= Ludwig Wörl =

Ludwig Wörl (1906 – 27 August 1967) was a carpenter by profession. He was an opponent of Nazism, and as a result of his actions, was imprisoned for 11 years in different Nazi concentration camps, including Dachau and Auschwitz. He received the title of Righteous Among the Nations file #1 (the first to be recognized) for rescuing Jews in concentration camps.

== Activity during WWII ==
One of Wörl's anti-Nazi activities was to publish information booklets to the general public in Munich about the terrible conditions in the Nazi concentration camps. This action caused his imprisonment in Dachau 1934, by the Gestapo. After nine months in a detention cell, he was first transferred to the camp's carpentry shop and eventually became a paramedic in the medical clinic. He had no more than basic medical knowledge. After being trained to make X-ray images, in 1939 he was put in charge of the entire polyclinic.

Towards the end of 1939, Wörl was transferred for a period of five months to KZ Flossenbürg. Here Wörl was active as a nurse as well. He saved the life of future SPD-leader Kurt Schumacher, who suffered from a heart disorder. In March 1940 he was back in Dachau. In August 1942. He was put on a penal transport to Auschwitz on charges of having listened to a foreign radio station in the radiology department. His destination was Auschwitz.

== Auschwitz ==

In 1942, there was an outbreak of typhus in Auschwitz, that resulted in the deaths of tens of thousands of Auschwitz prisoners and personnel. During his imprisonment in Auschwitz, Wörl stayed in the Stammlager as well as in Monowitz. He was registered as prisoner 60363.

Soom he was appointed as the Blockältester (the block elder) of the hospital barracks in the Stammlager. At the end of October 1942 Wörl was transferred to Auschwitz III in Monowitz, where he was put in charge of the camp hospital for five months. Combatting spotted typhus was one of his tasks. After that, he was brought back to the main camp.

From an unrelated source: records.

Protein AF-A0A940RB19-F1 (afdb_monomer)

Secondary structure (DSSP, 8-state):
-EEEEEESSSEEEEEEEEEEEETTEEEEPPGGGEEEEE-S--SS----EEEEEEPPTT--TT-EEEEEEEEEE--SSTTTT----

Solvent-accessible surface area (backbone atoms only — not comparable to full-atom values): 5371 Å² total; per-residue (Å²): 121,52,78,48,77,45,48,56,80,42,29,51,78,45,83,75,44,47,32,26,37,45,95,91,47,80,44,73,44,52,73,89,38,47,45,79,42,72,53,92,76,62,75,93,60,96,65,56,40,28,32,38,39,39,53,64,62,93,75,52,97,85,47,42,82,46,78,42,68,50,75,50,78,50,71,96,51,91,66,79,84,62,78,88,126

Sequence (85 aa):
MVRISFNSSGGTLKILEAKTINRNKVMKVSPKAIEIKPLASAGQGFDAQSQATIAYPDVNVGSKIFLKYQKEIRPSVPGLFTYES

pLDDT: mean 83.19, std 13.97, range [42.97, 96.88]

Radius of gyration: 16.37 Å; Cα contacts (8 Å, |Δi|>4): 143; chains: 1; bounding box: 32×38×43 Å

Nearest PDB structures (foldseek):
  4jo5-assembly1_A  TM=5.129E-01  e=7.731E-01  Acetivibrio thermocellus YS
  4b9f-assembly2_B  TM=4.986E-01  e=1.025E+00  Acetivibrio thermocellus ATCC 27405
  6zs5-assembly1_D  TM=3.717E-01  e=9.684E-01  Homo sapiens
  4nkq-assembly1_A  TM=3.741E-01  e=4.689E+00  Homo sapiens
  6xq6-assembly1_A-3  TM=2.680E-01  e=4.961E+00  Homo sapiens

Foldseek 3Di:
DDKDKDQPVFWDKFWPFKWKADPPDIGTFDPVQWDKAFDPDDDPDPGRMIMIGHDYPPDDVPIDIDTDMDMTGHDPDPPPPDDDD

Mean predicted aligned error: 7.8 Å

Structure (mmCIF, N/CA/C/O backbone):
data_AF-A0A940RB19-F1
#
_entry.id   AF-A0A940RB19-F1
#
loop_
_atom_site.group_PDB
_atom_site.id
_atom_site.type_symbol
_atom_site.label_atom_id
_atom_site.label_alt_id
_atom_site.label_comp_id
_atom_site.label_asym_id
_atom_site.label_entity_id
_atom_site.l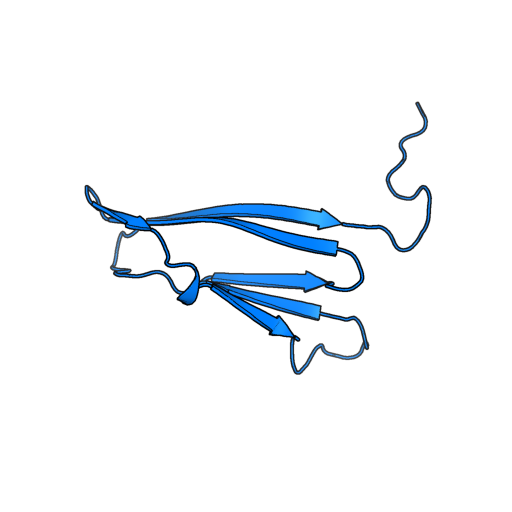abel_seq_id
_atom_site.pdbx_PDB_ins_code
_atom_site.Cartn_x
_atom_site.Cartn_y
_atom_site.Cartn_z
_atom_site.occupancy
_atom_site.B_iso_or_equiv
_atom_site.auth_seq_id
_atom_site.auth_comp_id
_atom_site.auth_asym_id
_atom_site.auth_atom_id
_atom_site.pdbx_PDB_model_num
ATOM 1 N N . MET A 1 1 ? -8.786 -5.123 0.692 1.00 75.44 1 MET A N 1
ATOM 2 C CA . MET A 1 1 ? -7.426 -5.272 0.122 1.00 75.44 1 MET A CA 1
ATOM 3 C C . MET A 1 1 ? -7.381 -4.482 -1.173 1.00 75.44 1 MET A C 1
ATOM 5 O O . MET A 1 1 ? -8.335 -4.581 -1.934 1.00 75.44 1 MET A O 1
ATOM 9 N N . VAL A 1 2 ? -6.327 -3.699 -1.407 1.00 86.19 2 VAL A N 1
ATOM 10 C CA . VAL A 1 2 ? -6.100 -3.024 -2.700 1.00 86.19 2 VAL A CA 1
ATOM 11 C C . VAL A 1 2 ? -4.932 -3.708 -3.401 1.00 86.19 2 VAL A C 1
ATOM 13 O O . VAL A 1 2 ? -3.946 -4.053 -2.748 1.00 86.19 2 VAL A O 1
ATOM 16 N N . ARG A 1 3 ? -5.068 -3.923 -4.713 1.00 86.00 3 ARG A N 1
ATOM 17 C CA . ARG A 1 3 ? -4.037 -4.499 -5.581 1.00 86.00 3 ARG A CA 1
ATOM 18 C C . ARG A 1 3 ? -3.691 -3.494 -6.672 1.00 86.00 3 ARG A C 1
ATOM 20 O O . ARG A 1 3 ? -4.594 -2.974 -7.320 1.00 86.00 3 ARG A O 1
ATOM 27 N N . ILE A 1 4 ? -2.404 -3.238 -6.876 1.00 84.44 4 ILE A N 1
ATOM 28 C CA . ILE A 1 4 ? -1.898 -2.374 -7.947 1.00 84.44 4 ILE A CA 1
ATOM 29 C C . ILE A 1 4 ? -0.903 -3.189 -8.758 1.00 84.44 4 ILE A C 1
ATOM 31 O O . ILE A 1 4 ? 0.146 -3.568 -8.241 1.00 84.44 4 ILE A O 1
ATOM 35 N N . SER A 1 5 ? -1.221 -3.450 -10.020 1.00 84.69 5 SER A N 1
ATOM 36 C CA . SER A 1 5 ? -0.288 -4.096 -10.942 1.00 84.69 5 SER A CA 1
ATOM 37 C C . SER A 1 5 ? 0.543 -3.038 -11.669 1.00 84.69 5 SER A C 1
ATOM 39 O O . SER A 1 5 ? 0.029 -1.996 -12.086 1.00 84.69 5 SER A O 1
ATOM 41 N N . PHE A 1 6 ? 1.837 -3.291 -11.827 1.00 82.38 6 PHE A N 1
ATOM 42 C CA . PHE A 1 6 ? 2.751 -2.443 -12.583 1.00 82.38 6 PHE A CA 1
ATOM 43 C C . PHE A 1 6 ? 3.822 -3.290 -13.266 1.00 82.38 6 PHE A C 1
ATOM 45 O O . PHE A 1 6 ? 4.142 -4.386 -12.815 1.00 82.38 6 PHE A O 1
ATOM 52 N N . ASN A 1 7 ? 4.380 -2.782 -14.360 1.00 82.25 7 ASN A N 1
ATOM 53 C CA . ASN A 1 7 ? 5.559 -3.380 -14.962 1.00 82.25 7 ASN A CA 1
ATOM 54 C C . ASN A 1 7 ? 6.800 -2.896 -14.191 1.00 82.25 7 ASN A C 1
ATOM 56 O O . ASN A 1 7 ? 7.039 -1.693 -14.109 1.00 82.25 7 ASN A O 1
ATOM 60 N N . SER A 1 8 ? 7.547 -3.833 -13.607 1.00 77.56 8 SER A N 1
ATOM 61 C CA . SER A 1 8 ? 8.757 -3.555 -12.825 1.00 77.56 8 SER A CA 1
ATOM 62 C C . SER A 1 8 ? 10.014 -3.328 -13.668 1.00 77.56 8 SER A C 1
ATOM 64 O O . SER A 1 8 ? 10.947 -2.701 -13.177 1.00 77.56 8 SER A O 1
ATOM 66 N N . SER A 1 9 ? 10.048 -3.772 -14.931 1.00 80.38 9 SER A N 1
ATOM 67 C CA . SER A 1 9 ? 11.139 -3.433 -15.858 1.00 80.38 9 SER A CA 1
ATOM 68 C C . SER A 1 9 ? 10.936 -2.049 -16.484 1.00 80.38 9 SER A C 1
ATOM 70 O O . SER A 1 9 ? 11.898 -1.314 -16.691 1.00 80.38 9 SER A O 1
ATOM 72 N N . GLY A 1 10 ? 9.680 -1.666 -16.731 1.00 78.75 10 GLY A N 1
ATOM 73 C CA . GLY A 1 10 ? 9.295 -0.390 -17.344 1.00 78.75 10 GLY A CA 1
ATOM 74 C C . GLY A 1 10 ? 8.958 0.734 -16.361 1.00 78.75 10 GLY A C 1
ATOM 75 O O . GLY A 1 10 ? 8.415 1.758 -16.774 1.00 78.75 10 GLY A O 1
ATOM 76 N N . GLY A 1 11 ? 9.203 0.575 -15.058 1.00 83.50 11 GLY A N 1
ATOM 77 C CA . GLY A 1 11 ? 8.809 1.595 -14.091 1.00 83.50 11 GLY A CA 1
ATOM 78 C C . GLY A 1 11 ? 8.949 1.211 -12.624 1.00 83.50 11 GLY A C 1
ATOM 79 O O . GLY A 1 11 ? 9.320 0.094 -12.273 1.00 83.50 11 GLY A O 1
ATOM 80 N N . THR A 1 12 ? 8.621 2.165 -11.751 1.00 87.62 12 THR A N 1
ATOM 81 C CA . THR A 1 12 ? 8.610 1.974 -10.295 1.00 87.62 12 THR A CA 1
ATOM 82 C C . THR A 1 12 ? 7.253 2.356 -9.710 1.00 87.62 12 THR A C 1
ATOM 84 O O . THR A 1 12 ? 6.533 3.208 -10.238 1.00 87.62 12 THR A O 1
ATOM 87 N N . LEU A 1 13 ? 6.886 1.710 -8.603 1.00 90.38 13 LEU A N 1
ATOM 88 C CA . LEU A 1 13 ? 5.697 2.038 -7.824 1.00 90.38 13 LEU A CA 1
ATOM 89 C C . LEU A 1 13 ? 6.113 2.329 -6.382 1.00 90.38 13 LEU A C 1
ATOM 91 O O . LEU A 1 13 ? 6.694 1.475 -5.714 1.00 90.38 13 LEU A O 1
ATOM 95 N N . LYS A 1 14 ? 5.772 3.519 -5.887 1.00 91.81 14 LYS A N 1
ATOM 96 C CA . LYS A 1 14 ? 6.031 3.942 -4.508 1.00 91.81 14 LYS A CA 1
ATOM 97 C C . LYS A 1 14 ? 4.721 4.289 -3.814 1.00 91.81 14 LYS A C 1
ATOM 99 O O . LYS A 1 14 ? 4.013 5.204 -4.230 1.00 91.81 14 LYS A O 1
ATOM 104 N N . ILE A 1 15 ? 4.406 3.588 -2.728 1.00 93.19 15 ILE A N 1
ATOM 105 C CA . ILE A 1 15 ? 3.273 3.943 -1.866 1.00 93.19 15 ILE A CA 1
ATOM 106 C C . ILE A 1 15 ? 3.707 5.108 -0.972 1.00 93.19 15 ILE A C 1
ATOM 108 O O . ILE A 1 15 ? 4.658 4.981 -0.206 1.00 93.19 15 ILE A O 1
ATOM 112 N N . LEU A 1 16 ? 3.038 6.255 -1.102 1.00 93.94 16 LEU A N 1
ATOM 113 C CA . LEU A 1 16 ? 3.350 7.472 -0.345 1.00 93.94 16 LEU A CA 1
ATOM 114 C C . LEU A 1 16 ? 2.564 7.526 0.964 1.00 93.94 16 LEU A C 1
ATOM 116 O O . LEU A 1 16 ? 3.095 7.919 1.997 1.00 93.94 16 LEU A O 1
ATOM 120 N N . GLU A 1 17 ? 1.296 7.125 0.925 1.00 94.94 17 GLU A N 1
ATOM 121 C CA . GLU A 1 17 ? 0.439 7.079 2.101 1.00 94.94 17 GLU A CA 1
ATOM 122 C C . GLU A 1 17 ? -0.677 6.056 1.893 1.00 94.94 17 GLU A C 1
ATOM 124 O O . GLU A 1 17 ? -1.313 6.015 0.842 1.00 94.94 17 GLU A O 1
ATOM 129 N N . ALA A 1 18 ? -0.948 5.245 2.909 1.00 96.44 18 ALA A N 1
ATOM 130 C CA . ALA A 1 18 ? -2.099 4.357 2.934 1.00 96.44 18 ALA A CA 1
ATOM 131 C C . ALA A 1 18 ? -2.693 4.353 4.345 1.00 96.44 18 ALA A C 1
ATOM 133 O O . ALA A 1 18 ? -1.966 4.226 5.334 1.00 96.44 18 ALA A O 1
ATOM 134 N N . LYS A 1 19 ? -4.012 4.533 4.454 1.00 96.50 19 LYS A N 1
ATOM 135 C CA . LYS A 1 19 ? -4.717 4.568 5.742 1.00 96.50 19 LYS A CA 1
ATOM 136 C C . LYS A 1 19 ? -6.183 4.166 5.611 1.00 96.50 19 LYS A C 1
ATOM 138 O O . LYS A 1 19 ? -6.816 4.409 4.583 1.00 96.50 19 LYS A O 1
ATOM 143 N N . THR A 1 20 ? -6.710 3.594 6.683 1.00 96.88 20 THR A N 1
ATOM 144 C CA . THR A 1 20 ? -8.144 3.385 6.896 1.00 96.88 20 THR A CA 1
ATOM 145 C C . THR A 1 20 ? -8.686 4.547 7.725 1.00 96.88 20 THR A C 1
ATOM 147 O O . THR A 1 20 ? -8.073 4.947 8.717 1.00 96.88 20 THR A O 1
ATOM 150 N N . ILE A 1 21 ? -9.829 5.101 7.330 1.00 95.62 21 ILE A N 1
ATOM 151 C CA . ILE A 1 21 ? -10.512 6.196 8.023 1.00 95.62 21 ILE A CA 1
ATOM 152 C C . ILE A 1 21 ? -11.888 5.694 8.467 1.00 95.62 21 ILE A C 1
ATOM 154 O O . ILE A 1 21 ? -12.767 5.441 7.642 1.00 95.62 21 ILE A O 1
ATOM 158 N N . ASN A 1 22 ? -12.077 5.584 9.780 1.00 94.44 22 ASN A N 1
ATOM 159 C CA . ASN A 1 22 ? -13.314 5.140 10.416 1.00 94.44 22 ASN A CA 1
ATOM 160 C C . ASN A 1 22 ? -13.891 6.279 11.241 1.00 94.44 22 ASN A C 1
ATOM 162 O O . ASN A 1 22 ? -13.465 6.458 12.378 1.00 94.44 22 ASN A O 1
ATOM 166 N N . ARG A 1 23 ? -14.867 7.023 10.704 1.00 87.56 23 ARG A N 1
ATOM 167 C CA . ARG A 1 23 ? -15.486 8.186 11.372 1.00 87.56 23 ARG A CA 1
ATOM 168 C C . ARG A 1 23 ? -14.416 9.134 11.953 1.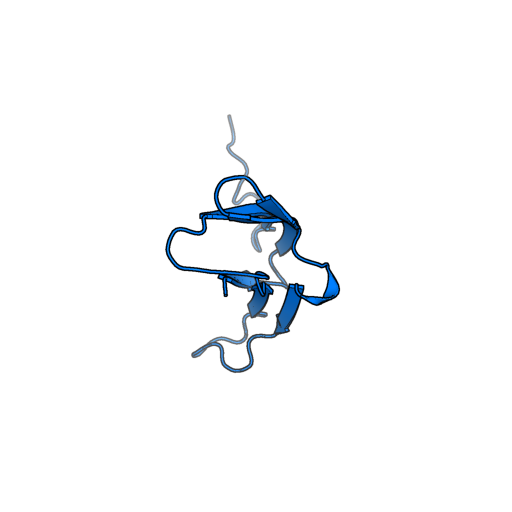00 87.56 23 ARG A C 1
ATOM 170 O O . ARG A 1 23 ? -13.861 9.923 11.199 1.00 87.56 23 ARG A O 1
ATOM 177 N N . ASN A 1 24 ? -14.066 8.979 13.233 1.00 88.62 24 ASN A N 1
ATOM 178 C CA . ASN A 1 24 ? -13.102 9.812 13.964 1.00 88.62 24 ASN A CA 1
ATOM 179 C C . ASN A 1 24 ? -11.707 9.179 14.147 1.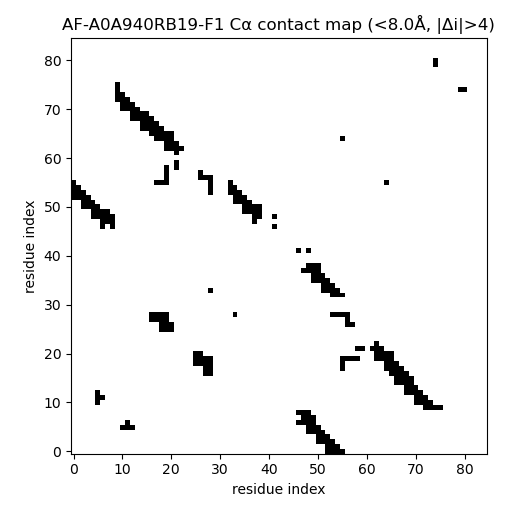00 88.62 24 ASN A C 1
ATOM 181 O O . ASN A 1 24 ? -10.826 9.805 14.730 1.00 88.62 24 ASN A O 1
ATOM 185 N N . LYS A 1 25 ? -11.482 7.943 13.686 1.00 93.56 25 LYS A N 1
ATOM 186 C CA . LYS A 1 25 ? -10.213 7.220 13.845 1.00 93.56 25 LYS A CA 1
ATOM 187 C C . LYS A 1 25 ? -9.514 7.057 12.500 1.00 93.56 25 LYS A C 1
ATOM 189 O O . LYS A 1 25 ? -10.088 6.526 11.550 1.00 93.56 25 LYS A O 1
ATOM 194 N N . VAL A 1 26 ? -8.251 7.467 12.443 1.00 94.81 26 VAL A N 1
ATOM 195 C CA . VAL A 1 26 ? -7.367 7.254 11.292 1.00 94.81 26 VAL A CA 1
ATOM 196 C C . VAL A 1 26 ? -6.316 6.222 11.667 1.00 94.81 26 VAL A C 1
ATOM 198 O O . VAL A 1 26 ? -5.626 6.372 12.671 1.00 94.81 26 VAL A O 1
ATOM 201 N N . MET A 1 27 ? -6.183 5.179 10.855 1.00 96.12 27 MET A N 1
ATOM 202 C CA . MET A 1 27 ? -5.239 4.090 11.094 1.00 96.12 27 MET A CA 1
ATOM 203 C C . MET A 1 27 ? -4.329 3.962 9.888 1.00 96.12 27 MET A C 1
ATOM 205 O O . MET A 1 27 ? -4.775 3.634 8.788 1.00 96.12 27 MET A O 1
ATOM 209 N N . LYS A 1 28 ? -3.048 4.268 10.094 1.00 96.44 28 LYS A N 1
ATOM 210 C CA . LYS A 1 28 ? -2.033 4.141 9.050 1.00 96.44 28 LYS A CA 1
ATOM 211 C C . LYS A 1 28 ? -1.801 2.665 8.749 1.00 96.44 28 LYS A C 1
ATOM 213 O O . LYS 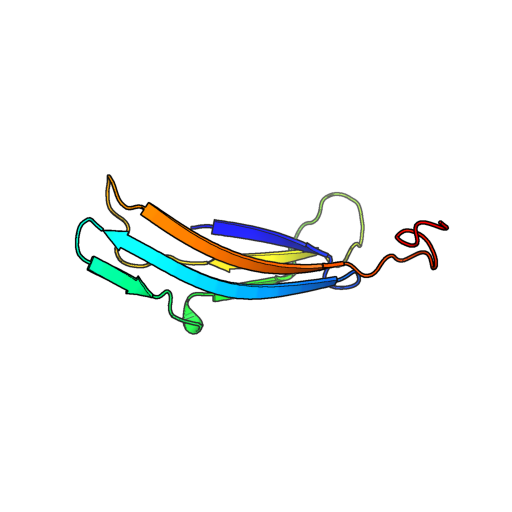A 1 28 ? -1.743 1.839 9.658 1.00 96.44 28 LYS A O 1
ATOM 218 N N .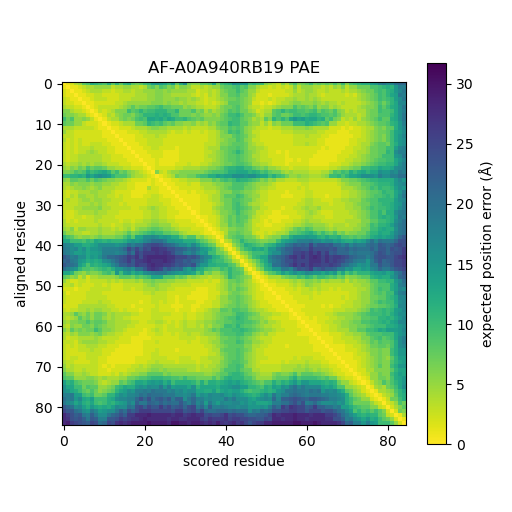 VAL A 1 29 ? -1.646 2.350 7.472 1.00 95.69 29 VAL A N 1
ATOM 219 C CA . VAL A 1 29 ? -1.193 1.029 7.050 1.00 95.69 29 VAL A CA 1
ATOM 220 C C . VAL A 1 29 ? 0.286 0.900 7.405 1.00 95.69 29 VAL A C 1
ATOM 222 O O . VAL A 1 29 ? 1.091 1.777 7.092 1.00 95.69 29 VAL A O 1
ATOM 225 N N . SER A 1 30 ? 0.638 -0.189 8.086 1.00 94.19 30 SER A N 1
ATOM 226 C CA . SER A 1 30 ? 2.033 -0.510 8.388 1.00 94.19 30 SER A CA 1
ATOM 227 C C . SER A 1 30 ? 2.791 -0.845 7.099 1.00 94.19 30 SER A C 1
ATOM 229 O O . SER A 1 30 ? 2.237 -1.554 6.260 1.00 94.19 30 SER A O 1
ATOM 231 N N . PRO A 1 31 ? 4.069 -0.452 6.947 1.00 89.31 31 PRO A N 1
ATOM 232 C CA . PRO A 1 31 ? 4.892 -0.899 5.823 1.00 89.31 31 PRO A CA 1
ATOM 233 C C . PRO A 1 31 ? 4.947 -2.426 5.687 1.00 89.31 31 PRO A C 1
ATOM 235 O O . PRO A 1 31 ? 4.988 -2.936 4.578 1.00 89.31 31 PRO A O 1
ATOM 238 N N . LYS A 1 32 ? 4.859 -3.165 6.805 1.00 92.94 32 LYS A N 1
ATOM 239 C CA . LYS A 1 32 ? 4.815 -4.641 6.811 1.00 92.94 32 LYS A CA 1
ATOM 240 C C . LYS A 1 32 ? 3.527 -5.221 6.211 1.00 92.94 32 LYS A C 1
ATOM 242 O O . LYS A 1 32 ? 3.481 -6.403 5.903 1.00 92.94 32 LYS A O 1
ATOM 247 N N . ALA A 1 33 ? 2.479 -4.408 6.087 1.00 92.06 33 ALA A N 1
ATOM 248 C CA . ALA A 1 33 ? 1.204 -4.769 5.473 1.00 92.06 33 ALA A CA 1
ATOM 249 C C . ALA A 1 33 ? 1.139 -4.381 3.981 1.00 92.06 33 ALA A C 1
ATOM 251 O O . ALA A 1 33 ? 0.090 -4.531 3.347 1.00 92.06 33 ALA A O 1
ATOM 252 N N . ILE A 1 34 ? 2.244 -3.864 3.431 1.00 92.31 34 ILE A N 1
ATOM 253 C CA . ILE A 1 34 ? 2.432 -3.588 2.009 1.00 92.31 34 ILE A CA 1
ATOM 254 C C . ILE A 1 34 ? 3.402 -4.631 1.471 1.00 92.31 34 ILE A C 1
ATOM 256 O O . ILE A 1 34 ? 4.534 -4.741 1.932 1.00 92.31 34 ILE A O 1
ATOM 260 N N . GLU A 1 35 ? 2.963 -5.379 0.474 1.00 90.81 35 GLU A N 1
ATOM 261 C CA . GLU A 1 35 ? 3.749 -6.439 -0.135 1.00 90.81 35 GLU A CA 1
ATOM 262 C C . GLU A 1 35 ? 3.845 -6.212 -1.639 1.00 90.81 35 GLU A C 1
ATOM 264 O O . GLU A 1 35 ? 2.828 -6.000 -2.292 1.00 90.81 35 GLU A O 1
ATOM 269 N N . ILE A 1 36 ? 5.054 -6.262 -2.196 1.00 86.88 36 ILE A N 1
ATOM 270 C CA . ILE A 1 36 ? 5.281 -6.198 -3.642 1.00 86.88 36 ILE A CA 1
ATOM 271 C C . ILE A 1 36 ? 5.831 -7.549 -4.079 1.00 86.88 36 ILE A C 1
ATOM 273 O O . ILE A 1 36 ? 6.896 -7.962 -3.624 1.00 86.88 36 ILE A O 1
ATOM 277 N N . LYS A 1 37 ? 5.096 -8.237 -4.950 1.00 87.69 37 LYS A N 1
ATOM 278 C CA . LYS A 1 37 ? 5.451 -9.562 -5.464 1.00 87.69 37 LYS A CA 1
ATOM 279 C C . LYS A 1 37 ? 5.415 -9.578 -6.991 1.00 87.69 37 LYS A C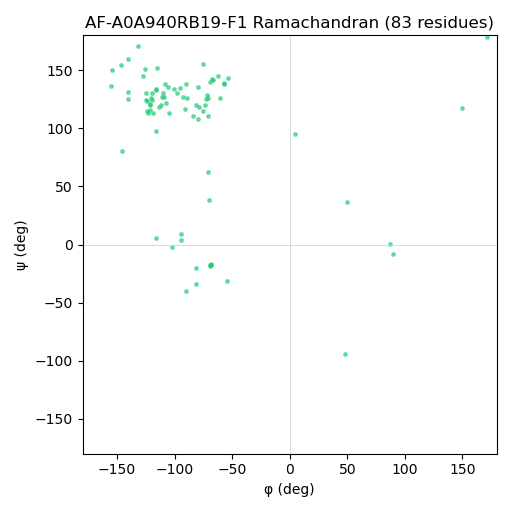 1
ATOM 281 O O . LYS A 1 37 ? 4.528 -8.943 -7.564 1.00 87.69 37 LYS A O 1
ATOM 286 N N . PRO A 1 38 ? 6.306 -10.328 -7.659 1.00 81.88 38 PRO A N 1
ATOM 287 C CA . PRO A 1 38 ? 6.130 -10.667 -9.066 1.00 81.88 38 PRO A CA 1
ATOM 288 C C . PRO A 1 38 ? 4.787 -11.378 -9.273 1.00 81.88 38 PRO A C 1
ATOM 290 O O . PRO A 1 38 ? 4.378 -12.202 -8.450 1.00 81.88 38 PRO A O 1
ATOM 293 N N . LEU A 1 39 ? 4.080 -11.055 -10.353 1.00 77.06 39 LEU A N 1
ATOM 294 C CA . LEU A 1 39 ? 2.833 -11.723 -10.700 1.00 77.06 39 LEU A CA 1
ATOM 295 C C . LEU A 1 39 ? 3.161 -13.114 -11.268 1.00 77.06 39 LEU A C 1
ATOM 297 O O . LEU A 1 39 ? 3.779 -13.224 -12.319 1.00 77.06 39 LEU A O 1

Both in the main camp as in Monowitz, Wörl employed Jewish doctors, against the express orders of the SS, and saved them from certain death. Wörl, who cared for the health of his patients in the camp, put his life at constant risk in order to obtain the minimum medical equipment for the treatment of the prisoners. He would falsify patient data lists, in order to save them from the gas chambers. As a result of consistent opposition to the orders of SS doctors aimed at deciding the number of patients, in August 1943 Wörl was arrested and re-imprisoned in an isolated detention cell.

After his release, by virtue of his German descent and seniority, he served as Block Elder in Block 15. In January 1944 Wörl was appointed Lagerältester (Camp Elder) in the Auschwitz main camp.

== Other camps ==

At the end of July 1944, Wörl was transferred to a forced-labour camp, called Güntergrube, which was located near Auschwitz. Here he was also appointed camp elder.
In this role, he protected 600 Jewish prisoners who had been abused by the German kapos. He made sure that they would get the clothes and food they needed despite the unequal distribution that took place in the camp. Wörl acted openly for the Jews and their rights and looked for the best way to gain their trust.

He worked tirelessly for the Jews, created among them the idea of underground action and mass flight, raised the Jewish morale, and gave many prisoners hope that the end of this difficult time was near.

In January 1945 Wörl was sent on a death march, he and other inmates were forced to cover on foot, from Rybnik to Racibórz, a distance of some 15.5 miles. The evacuation continued by train to KZ Mauthausen in Austria. Here he was posted to an Arbeitskommando (work commando) which was put to work at a railway station outside the camp.
Later Wörl was transferred to Ebensee, a subcamp of Mauthausen, which was liberated by the Americans on May 6.

== After the war ==
After the war, Wörl was in charge of the Auschwitz Prisoners' Organization in Germany. He remained a clear anti-Nazi even after the war, and searched for the SS soldiers from the camps. In addition, Wörl devoted his life to commemorating Nazi crimes and prosecuting the perpetrators. In 1963 he was one of the main witnesses at the Auschwitz trial in Frankfurt. Testifying against his own countrymen made him many enemies. He began receiving anonymous letters that mocked and threatened him.

Until his death on 27 August 1967, he appeared in public assemblies and showed documents he had collected about the concentration camps in plays and films. On 19 March 1963, Yad Vashem recognized Ludwig Wörl as a Righteous Among the Nations.